While attending college in Pennsylvania, Mary Lawser was part of a group comprised of several accomplished female artists.  They were known as the Philadelphia Ten.

Among the members was a talented painter and sculptor named Mary Louise Lawser.  Like Mary Colter, Mary Lawser was hired by a major rail line company to help promote westward travel.

Born in 1906 in Pennsylvania, she exhibited at a young age.  She attended the Pennsylvania Museum School, the Pennsylvania Academy of Fine Arts, and the Ecole des Beaux Arts in Paris.  Mary’s work was exhibited in galleries in Europe and New York.  She was recognized by her peers as a gifted, bronze work artist.  After graduation she took a position as an art instructor at Cedar Crest College in Allentown, Pennsylvania, and at Bryn Mawr.

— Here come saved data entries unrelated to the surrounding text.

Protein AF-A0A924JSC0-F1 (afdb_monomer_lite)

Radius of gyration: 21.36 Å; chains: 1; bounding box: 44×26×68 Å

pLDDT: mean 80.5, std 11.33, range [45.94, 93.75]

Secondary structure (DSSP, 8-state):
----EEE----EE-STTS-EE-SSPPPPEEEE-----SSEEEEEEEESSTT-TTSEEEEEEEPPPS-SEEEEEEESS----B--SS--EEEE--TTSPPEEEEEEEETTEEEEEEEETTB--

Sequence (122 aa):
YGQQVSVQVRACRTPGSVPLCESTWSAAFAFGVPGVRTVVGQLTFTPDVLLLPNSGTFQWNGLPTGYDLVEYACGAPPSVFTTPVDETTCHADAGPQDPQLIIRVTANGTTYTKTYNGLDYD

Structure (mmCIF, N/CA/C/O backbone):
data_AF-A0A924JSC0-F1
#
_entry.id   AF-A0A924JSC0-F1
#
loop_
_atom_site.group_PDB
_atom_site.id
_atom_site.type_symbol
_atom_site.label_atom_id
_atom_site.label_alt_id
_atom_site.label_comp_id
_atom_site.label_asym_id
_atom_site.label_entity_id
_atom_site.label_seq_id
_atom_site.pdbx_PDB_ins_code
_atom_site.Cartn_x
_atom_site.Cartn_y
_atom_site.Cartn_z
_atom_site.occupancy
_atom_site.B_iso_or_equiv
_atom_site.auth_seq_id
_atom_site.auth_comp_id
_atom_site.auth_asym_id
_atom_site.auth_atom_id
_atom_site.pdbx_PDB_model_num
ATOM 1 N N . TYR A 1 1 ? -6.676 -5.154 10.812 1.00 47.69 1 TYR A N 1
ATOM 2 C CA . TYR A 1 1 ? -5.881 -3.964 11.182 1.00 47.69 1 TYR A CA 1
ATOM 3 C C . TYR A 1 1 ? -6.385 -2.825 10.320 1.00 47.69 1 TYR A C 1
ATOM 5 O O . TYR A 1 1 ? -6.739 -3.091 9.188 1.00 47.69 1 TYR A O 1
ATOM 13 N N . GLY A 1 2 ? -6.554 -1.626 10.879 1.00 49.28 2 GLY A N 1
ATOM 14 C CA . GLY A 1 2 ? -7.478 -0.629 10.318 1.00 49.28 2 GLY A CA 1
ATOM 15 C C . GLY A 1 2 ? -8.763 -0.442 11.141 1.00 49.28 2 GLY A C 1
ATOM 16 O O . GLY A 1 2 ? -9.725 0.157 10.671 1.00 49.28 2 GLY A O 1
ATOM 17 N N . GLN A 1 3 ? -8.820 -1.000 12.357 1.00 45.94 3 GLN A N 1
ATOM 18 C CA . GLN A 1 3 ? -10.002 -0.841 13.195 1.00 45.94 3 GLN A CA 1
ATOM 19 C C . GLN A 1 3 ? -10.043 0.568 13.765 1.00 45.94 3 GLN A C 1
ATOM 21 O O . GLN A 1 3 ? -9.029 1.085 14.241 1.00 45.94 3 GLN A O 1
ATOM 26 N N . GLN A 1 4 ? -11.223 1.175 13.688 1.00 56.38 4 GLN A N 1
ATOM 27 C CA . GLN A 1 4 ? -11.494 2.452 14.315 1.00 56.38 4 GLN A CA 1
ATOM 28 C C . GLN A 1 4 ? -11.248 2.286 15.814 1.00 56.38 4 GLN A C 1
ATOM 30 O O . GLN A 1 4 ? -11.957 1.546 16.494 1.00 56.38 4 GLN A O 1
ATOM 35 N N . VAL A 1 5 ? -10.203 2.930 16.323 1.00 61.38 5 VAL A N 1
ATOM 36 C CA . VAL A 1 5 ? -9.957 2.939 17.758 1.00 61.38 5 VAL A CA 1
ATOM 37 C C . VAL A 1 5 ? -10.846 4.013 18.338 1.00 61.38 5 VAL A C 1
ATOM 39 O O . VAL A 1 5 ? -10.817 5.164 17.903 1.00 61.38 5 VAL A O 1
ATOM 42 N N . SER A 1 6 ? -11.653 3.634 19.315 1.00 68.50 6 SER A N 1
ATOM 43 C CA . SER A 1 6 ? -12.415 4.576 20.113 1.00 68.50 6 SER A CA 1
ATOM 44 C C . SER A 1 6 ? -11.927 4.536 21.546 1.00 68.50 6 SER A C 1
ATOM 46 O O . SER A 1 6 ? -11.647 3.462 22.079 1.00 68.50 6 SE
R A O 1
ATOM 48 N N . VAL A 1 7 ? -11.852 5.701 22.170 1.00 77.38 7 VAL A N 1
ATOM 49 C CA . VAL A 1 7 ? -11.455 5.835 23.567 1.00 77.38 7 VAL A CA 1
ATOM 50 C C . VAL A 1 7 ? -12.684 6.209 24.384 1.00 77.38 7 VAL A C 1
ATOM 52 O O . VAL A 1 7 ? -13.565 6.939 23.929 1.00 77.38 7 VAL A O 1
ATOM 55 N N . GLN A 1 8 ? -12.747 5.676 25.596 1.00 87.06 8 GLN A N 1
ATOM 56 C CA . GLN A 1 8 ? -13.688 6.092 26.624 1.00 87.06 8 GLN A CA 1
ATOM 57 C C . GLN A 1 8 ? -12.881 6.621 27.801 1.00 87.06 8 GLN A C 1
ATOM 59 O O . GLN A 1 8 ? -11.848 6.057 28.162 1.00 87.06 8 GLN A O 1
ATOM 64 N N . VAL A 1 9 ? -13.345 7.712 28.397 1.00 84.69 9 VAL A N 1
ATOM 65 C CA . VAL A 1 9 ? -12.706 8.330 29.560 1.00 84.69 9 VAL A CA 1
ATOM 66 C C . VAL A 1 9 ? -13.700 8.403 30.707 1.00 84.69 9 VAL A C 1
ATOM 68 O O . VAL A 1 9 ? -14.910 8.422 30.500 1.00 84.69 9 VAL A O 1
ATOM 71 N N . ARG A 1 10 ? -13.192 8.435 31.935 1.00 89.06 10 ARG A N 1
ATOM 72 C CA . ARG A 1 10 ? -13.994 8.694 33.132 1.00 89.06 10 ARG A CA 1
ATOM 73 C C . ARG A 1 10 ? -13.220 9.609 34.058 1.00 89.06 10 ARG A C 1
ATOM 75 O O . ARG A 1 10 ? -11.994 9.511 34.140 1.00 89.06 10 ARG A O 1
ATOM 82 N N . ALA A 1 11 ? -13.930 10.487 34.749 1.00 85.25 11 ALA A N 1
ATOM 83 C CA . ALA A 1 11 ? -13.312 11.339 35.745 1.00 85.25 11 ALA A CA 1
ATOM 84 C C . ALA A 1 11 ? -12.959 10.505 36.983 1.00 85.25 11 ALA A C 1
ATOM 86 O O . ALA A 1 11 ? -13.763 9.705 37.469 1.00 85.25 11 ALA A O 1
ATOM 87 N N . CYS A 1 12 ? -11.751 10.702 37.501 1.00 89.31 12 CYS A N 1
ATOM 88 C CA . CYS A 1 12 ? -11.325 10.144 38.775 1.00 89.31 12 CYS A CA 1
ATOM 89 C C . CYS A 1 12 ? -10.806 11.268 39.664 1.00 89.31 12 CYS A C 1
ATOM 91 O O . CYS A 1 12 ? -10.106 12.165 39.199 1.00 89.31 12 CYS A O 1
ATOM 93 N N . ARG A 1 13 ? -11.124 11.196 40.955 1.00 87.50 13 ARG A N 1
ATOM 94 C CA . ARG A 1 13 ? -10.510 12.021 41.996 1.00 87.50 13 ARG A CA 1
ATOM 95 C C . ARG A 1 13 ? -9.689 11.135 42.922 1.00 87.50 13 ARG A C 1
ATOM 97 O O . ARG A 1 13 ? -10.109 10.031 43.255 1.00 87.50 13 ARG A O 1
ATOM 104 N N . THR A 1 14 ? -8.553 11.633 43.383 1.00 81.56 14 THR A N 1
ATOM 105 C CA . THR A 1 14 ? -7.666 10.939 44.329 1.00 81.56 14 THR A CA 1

In early 1940, she was hired to work for notable architect Paul Cret.  The French-born, Philadelphia architect and industrial designer was impressed with Mary’s design and execution of bronze tablets found inside Alexander Hamilton’s home, The Grange.  Commissioned by the American and Historic Preservation Society, the tablets were made to honor Alexander Hamilton, first secretary of the United States treasury.  In addition to designing buildings on the University of Texas campus and the Pan American Union Building in Washington, D.C., Paul Cret designed railroad cars for the Burlington and Santa Fe rail lines.  While Mary was employed by Cret, she contributed to decorating various railroad passenger cars with sculptures, wood carving, and mixed metal creations. 

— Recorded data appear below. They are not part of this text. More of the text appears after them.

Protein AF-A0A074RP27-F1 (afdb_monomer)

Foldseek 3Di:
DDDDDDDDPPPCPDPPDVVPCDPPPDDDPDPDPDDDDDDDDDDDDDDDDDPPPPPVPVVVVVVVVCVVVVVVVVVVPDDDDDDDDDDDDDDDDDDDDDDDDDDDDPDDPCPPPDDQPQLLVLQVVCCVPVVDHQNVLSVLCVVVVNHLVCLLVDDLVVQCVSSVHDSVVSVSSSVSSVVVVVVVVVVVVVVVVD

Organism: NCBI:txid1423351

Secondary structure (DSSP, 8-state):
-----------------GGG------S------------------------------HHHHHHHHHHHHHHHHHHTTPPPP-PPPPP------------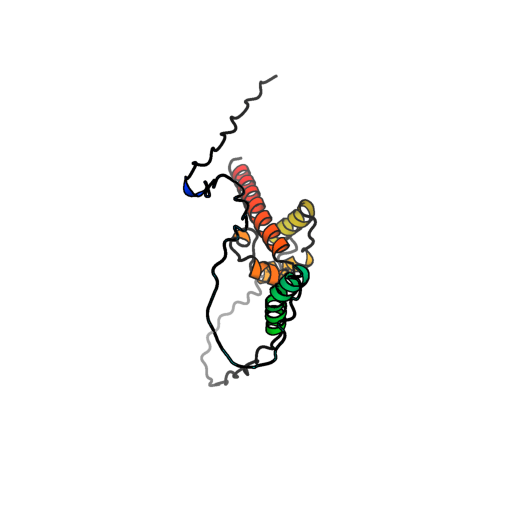---------------PPPHHHHHHHHHHHHH----GGGHHHHHTTT--TTTGGGS-HHHHHHHHTS-HHHHHHHHHHHHHHHHHHHHHHHHHH--

Mean predicted aligned error: 21.88 Å

pLDDT: mean 72.2, std 20.13, range [39.5, 98.38]

Radius of gyration: 33.93 Å; Cα contacts (8 Å, |Δi|>4): 69; chains: 1; bounding box: 87×86×62 Å

Sequence (194 aa):
MYPKAAGEATRHIPPNVPEFDGPQGIGPATTKPRGRGGSSHTSSATASATPSNAASDPTALFMAAMVPLFISLAQSMAPRPVLPVAEPTVTKDAEPTQDLADVSEPGVATSFTFLPSHTFNCVLAFKVDVGIDIISKVDALDHRDLTPDIIPEVPHEHLAGVLGVSEGKAIRFRLHCRQWAREFSRKRKEKELV

Structure (mmCIF, N/CA/C/O backbone):
data_AF-A0A074RP27-F1
#
_entry.id   AF-A0A074RP27-F1
#
loop_
_atom_site.group_PDB
_atom_site.id
_atom_site.type_symbol
_atom_site.label_atom_id
_atom_site.label_alt_id
_atom_site.label_comp_id
_atom_site.label_asym_id
_atom_site.label_entity_id
_atom_site.label_seq_id
_atom_site.pdbx_PDB_ins_code
_atom_site.Cartn_x
_atom_site.Cartn_y
_atom_site.Cartn_z
_atom_site.occupancy
_atom_site.B_iso_or_equiv
_atom_site.auth_seq_id
_atom_site.auth_comp_id
_atom_site.auth_asym_id
_atom_site.auth_atom_id
_atom_site.pdbx_PDB_model_num
ATOM 1 N N . MET A 1 1 ? 21.494 33.978 -17.656 1.00 52.12 1 MET A N 1
ATOM 2 C CA . MET A 1 1 ? 20.326 34.472 -16.896 1.00 52.12 1 MET A CA 1
ATOM 3 C C . MET A 1 1 ? 19.110 34.237 -17.786 1.00 52.12 1 MET A C 1
ATOM 5 O O . MET A 1 1 ? 18.951 34.961 -18.754 1.00 52.12 1 MET A O 1
ATOM 9 N N . TYR A 1 2 ? 18.356 33.156 -17.563 1.00 55.16 2 TYR A N 1
ATOM 10 C CA . TYR A 1 2 ? 17.198 32.775 -18.389 1.00 55.16 2 TYR A CA 1
ATOM 11 C C . TYR A 1 2 ? 15.920 32.832 -17.533 1.00 55.16 2 TYR A C 1
ATOM 13 O O . TYR A 1 2 ? 15.965 32.380 -16.384 1.00 55.16 2 TYR A O 1
ATOM 21 N N . PRO A 1 3 ? 14.811 33.408 -18.033 1.00 62.00 3 PRO A N 1
ATOM 22 C CA . PRO A 1 3 ? 13.576 33.547 -17.268 1.00 62.00 3 PRO A CA 1
ATOM 23 C C . PRO A 1 3 ? 12.810 32.218 -17.154 1.00 62.00 3 PRO A C 1
ATOM 25 O O . PRO A 1 3 ? 12.764 31.415 -18.082 1.00 62.00 3 PRO A O 1
ATOM 28 N N . LYS A 1 4 ? 12.209 32.007 -15.976 1.00 61.09 4 LYS A N 1
ATOM 29 C CA . LYS A 1 4 ? 11.336 30.878 -15.622 1.00 61.09 4 LYS A CA 1
ATOM 30 C C . LYS A 1 4 ? 10.039 30.920 -16.437 1.00 61.09 4 LYS A C 1
ATOM 32 O O . LYS A 1 4 ? 9.309 31.903 -16.353 1.00 61.09 4 LYS A O 1
ATOM 37 N N . ALA A 1 5 ? 9.713 29.831 -17.129 1.00 61.59 5 ALA A N 1
ATOM 38 C CA . ALA A 1 5 ? 8.361 29.577 -17.617 1.00 61.59 5 ALA A CA 1
ATOM 39 C C . ALA A 1 5 ? 7.518 29.003 -16.464 1.00 61.59 5 ALA A C 1
ATOM 41 O O . ALA A 1 5 ? 7.764 27.895 -15.989 1.00 61.59 5 ALA A O 1
ATOM 42 N N . ALA A 1 6 ? 6.565 29.795 -15.973 1.00 58.09 6 ALA A N 1
ATOM 43 C CA . ALA A 1 6 ? 5.555 29.368 -15.015 1.00 58.09 6 ALA A CA 1
ATOM 44 C C . ALA A 1 6 ? 4.449 28.619 -15.773 1.00 58.09 6 ALA A C 1
ATOM 46 O O . ALA A 1 6 ? 3.729 29.220 -16.564 1.00 58.09 6 ALA A O 1
ATOM 47 N N . GLY A 1 7 ? 4.351 27.305 -15.566 1.00 56.22 7 GLY A N 1
ATOM 48 C CA . GLY A 1 7 ? 3.277 26.487 -16.123 1.00 56.22 7 GLY A CA 1
ATOM 49 C C . GLY A 1 7 ? 1.966 26.745 -15.384 1.00 56.22 7 GLY A C 1
ATOM 50 O O . GLY A 1 7 ? 1.907 26.633 -14.159 1.00 56.22 7 GLY A O 1
ATOM 51 N N . GLU A 1 8 ? 0.931 27.106 -16.135 1.00 55.38 8 GLU A N 1
ATOM 52 C CA . GLU A 1 8 ? -0.439 27.284 -15.667 1.00 55.38 8 GLU A CA 1
ATOM 53 C C . GLU A 1 8 ? -0.948 26.044 -14.925 1.00 55.38 8 GLU A C 1
ATOM 55 O O . GLU A 1 8 ? -1.142 24.970 -15.494 1.00 55.38 8 GLU A O 1
ATOM 60 N N . ALA A 1 9 ? -1.207 26.213 -13.629 1.00 51.19 9 ALA A N 1
ATOM 61 C CA . ALA A 1 9 ? -2.014 25.291 -12.853 1.00 51.19 9 ALA A CA 1
ATOM 62 C C . ALA A 1 9 ? -3.459 25.387 -13.359 1.00 51.19 9 ALA A C 1
ATOM 64 O O . ALA A 1 9 ? -4.221 26.263 -12.942 1.00 51.19 9 ALA A O 1
ATOM 65 N N . THR A 1 10 ? -3.833 24.495 -14.276 1.00 63.50 10 THR A N 1
ATOM 66 C CA . THR A 1 10 ? -5.220 24.318 -14.699 1.00 63.50 10 THR A CA 1
ATOM 67 C C . THR A 1 10 ? -6.038 23.946 -13.469 1.00 63.50 10 THR A C 1
ATOM 69 O O . THR A 1 10 ? -5.976 22.818 -12.975 1.00 63.50 10 THR A O 1
ATOM 72 N N . ARG A 1 11 ? -6.773 24.922 -12.932 1.00 59.41 11 ARG A N 1
ATOM 73 C CA . ARG A 1 11 ? -7.759 24.708 -11.878 1.00 59.41 11 ARG A CA 1
ATOM 74 C C . ARG A 1 11 ? -8.833 23.812 -12.473 1.00 59.41 11 ARG A C 1
ATOM 76 O O . ARG A 1 11 ? -9.689 24.273 -13.220 1.00 59.41 11 ARG A O 1
ATOM 83 N N . HIS A 1 12 ? -8.729 22.521 -12.196 1.00 68.19 12 HIS A N 1
ATOM 84 C CA . HIS A 1 12 ? -9.766 21.564 -12.523 1.00 68.19 12 HIS A CA 1
ATOM 85 C C . HIS A 1 12 ? -10.962 21.910 -11.634 1.00 68.19 12 HIS A C 1
ATOM 87 O O . HIS A 1 12 ? -10.984 21.573 -10.454 1.00 68.19 12 HIS A O 1
ATOM 93 N N . ILE A 1 13 ? -11.887 22.702 -12.174 1.00 63.59 13 ILE A N 1
ATOM 94 C CA . ILE A 1 13 ? -13.178 22.971 -11.551 1.00 63.59 13 ILE A CA 1
ATOM 95 C C . ILE A 1 13 ? -13.990 21.698 -11.784 1.00 63.59 13 ILE A C 1
ATOM 97 O O . ILE A 1 13 ? -14.307 21.409 -12.942 1.00 63.59 13 ILE A O 1
ATOM 101 N N . PRO A 1 14 ? -14.271 20.891 -10.746 1.00 74.00 14 PRO A N 1
ATOM 102 C CA . PRO A 1 14 ? -15.127 19.737 -10.930 1.00 74.00 14 PRO A CA 1
ATOM 103 C C . PRO A 1 14 ? -16.499 20.218 -11.427 1.00 74.00 14 PRO A C 1
ATOM 105 O O . PRO A 1 14 ? -16.986 21.254 -10.962 1.00 74.00 14 PRO A O 1
ATOM 108 N N . PRO A 1 15 ? -17.112 19.509 -12.390 1.00 72.62 15 PRO A N 1
ATOM 109 C CA . PRO A 1 15 ? -18.448 19.837 -12.860 1.00 72.62 15 PRO A CA 1
ATOM 110 C C . PRO A 1 15 ? -19.395 19.830 -11.661 1.00 72.62 15 PRO A C 1
ATOM 112 O O . PRO A 1 15 ? -19.481 18.842 -10.933 1.00 72.62 15 PRO A O 1
ATOM 115 N N . ASN A 1 16 ? -20.063 20.960 -11.438 1.00 59.34 16 ASN A N 1
ATOM 116 C CA . ASN A 1 16 ? -21.038 21.110 -10.371 1.00 59.34 16 ASN A CA 1
ATOM 117 C C . ASN A 1 16 ? -22.263 20.258 -10.732 1.00 59.34 16 ASN A C 1
ATOM 119 O O . ASN A 1 16 ? -23.147 20.706 -11.462 1.00 59.34 16 ASN A O 1
ATOM 123 N N . VAL A 1 17 ? -22.260 18.991 -10.321 1.00 70.00 17 VAL A N 1
ATOM 124 C CA . VAL A 1 17 ? -23.410 18.103 -10.479 1.00 70.00 17 VAL A CA 1
ATOM 125 C C . VAL A 1 17 ? -24.443 18.460 -9.402 1.00 70.00 17 VAL A C 1
ATOM 127 O O . VAL A 1 17 ? -24.097 18.465 -8.220 1.00 70.00 17 VAL A O 1
ATOM 130 N N . PRO A 1 18 ? -25.710 18.741 -9.769 1.00 60.78 18 PRO A N 1
ATOM 131 C CA . PRO A 1 18 ? -26.765 19.140 -8.825 1.00 60.78 18 PRO A CA 1
ATOM 132 C C . PRO A 1 18 ? -27.127 18.048 -7.802 1.00 60.78 18 PRO A C 1
ATOM 134 O O . PRO A 1 18 ? -27.930 18.272 -6.908 1.00 60.78 18 PRO A O 1
ATOM 137 N N . GLU A 1 19 ? -26.521 16.869 -7.915 1.00 65.75 19 GLU A N 1
ATOM 138 C CA . GLU A 1 19 ? -26.700 15.732 -7.016 1.00 65.75 19 GLU A CA 1
ATOM 139 C C . GLU A 1 19 ? -25.965 15.900 -5.671 1.00 65.75 19 GLU A C 1
ATOM 141 O O . GLU A 1 19 ? -26.286 15.211 -4.706 1.00 65.75 19 GLU A O 1
ATOM 146 N N . PHE A 1 20 ? -25.005 16.832 -5.580 1.00 61.81 20 PHE A N 1
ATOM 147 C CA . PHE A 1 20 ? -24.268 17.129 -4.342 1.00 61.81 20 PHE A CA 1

When Cret passed away in 1945, Mary was hired by another respected Pennsylvania architect, John Harbeson, to aid him in creating a new look for Burlington’s Pioneer Zephyr.  Although in the employ of Harbeson, Mary was singled out by the Budd Company, a railroad industry manufacturer, to design murals for the interior of the passenger cars that would inspire ticket-buyers to go west.

In 1948, Mary began work on a mural for the California Zephyr’s Silver Lariat.  The train was built as a dome coach, a series of cars that have glass domes on the top where passengers can ride and see in all directions around the train.  Mary painted a mural of the Pony Express in the large dining and lounge car.

Over the course of her five-year business relationship with the Budd Company, she created murals for the Atchison, Topeka and Santa Fe, the Denver and Rio Grande Western, and the Western Pacific Railroad.  Mary’s murals generally adorned the end walls of the dome coaches and they always depicted Western historical themes.  She also sculpted the appliques of apples and grapes which hung at each end of the dining cars as well as the lyre-based radio speakers.

Mary Lawser died in 1985 at the age of seventy-nine.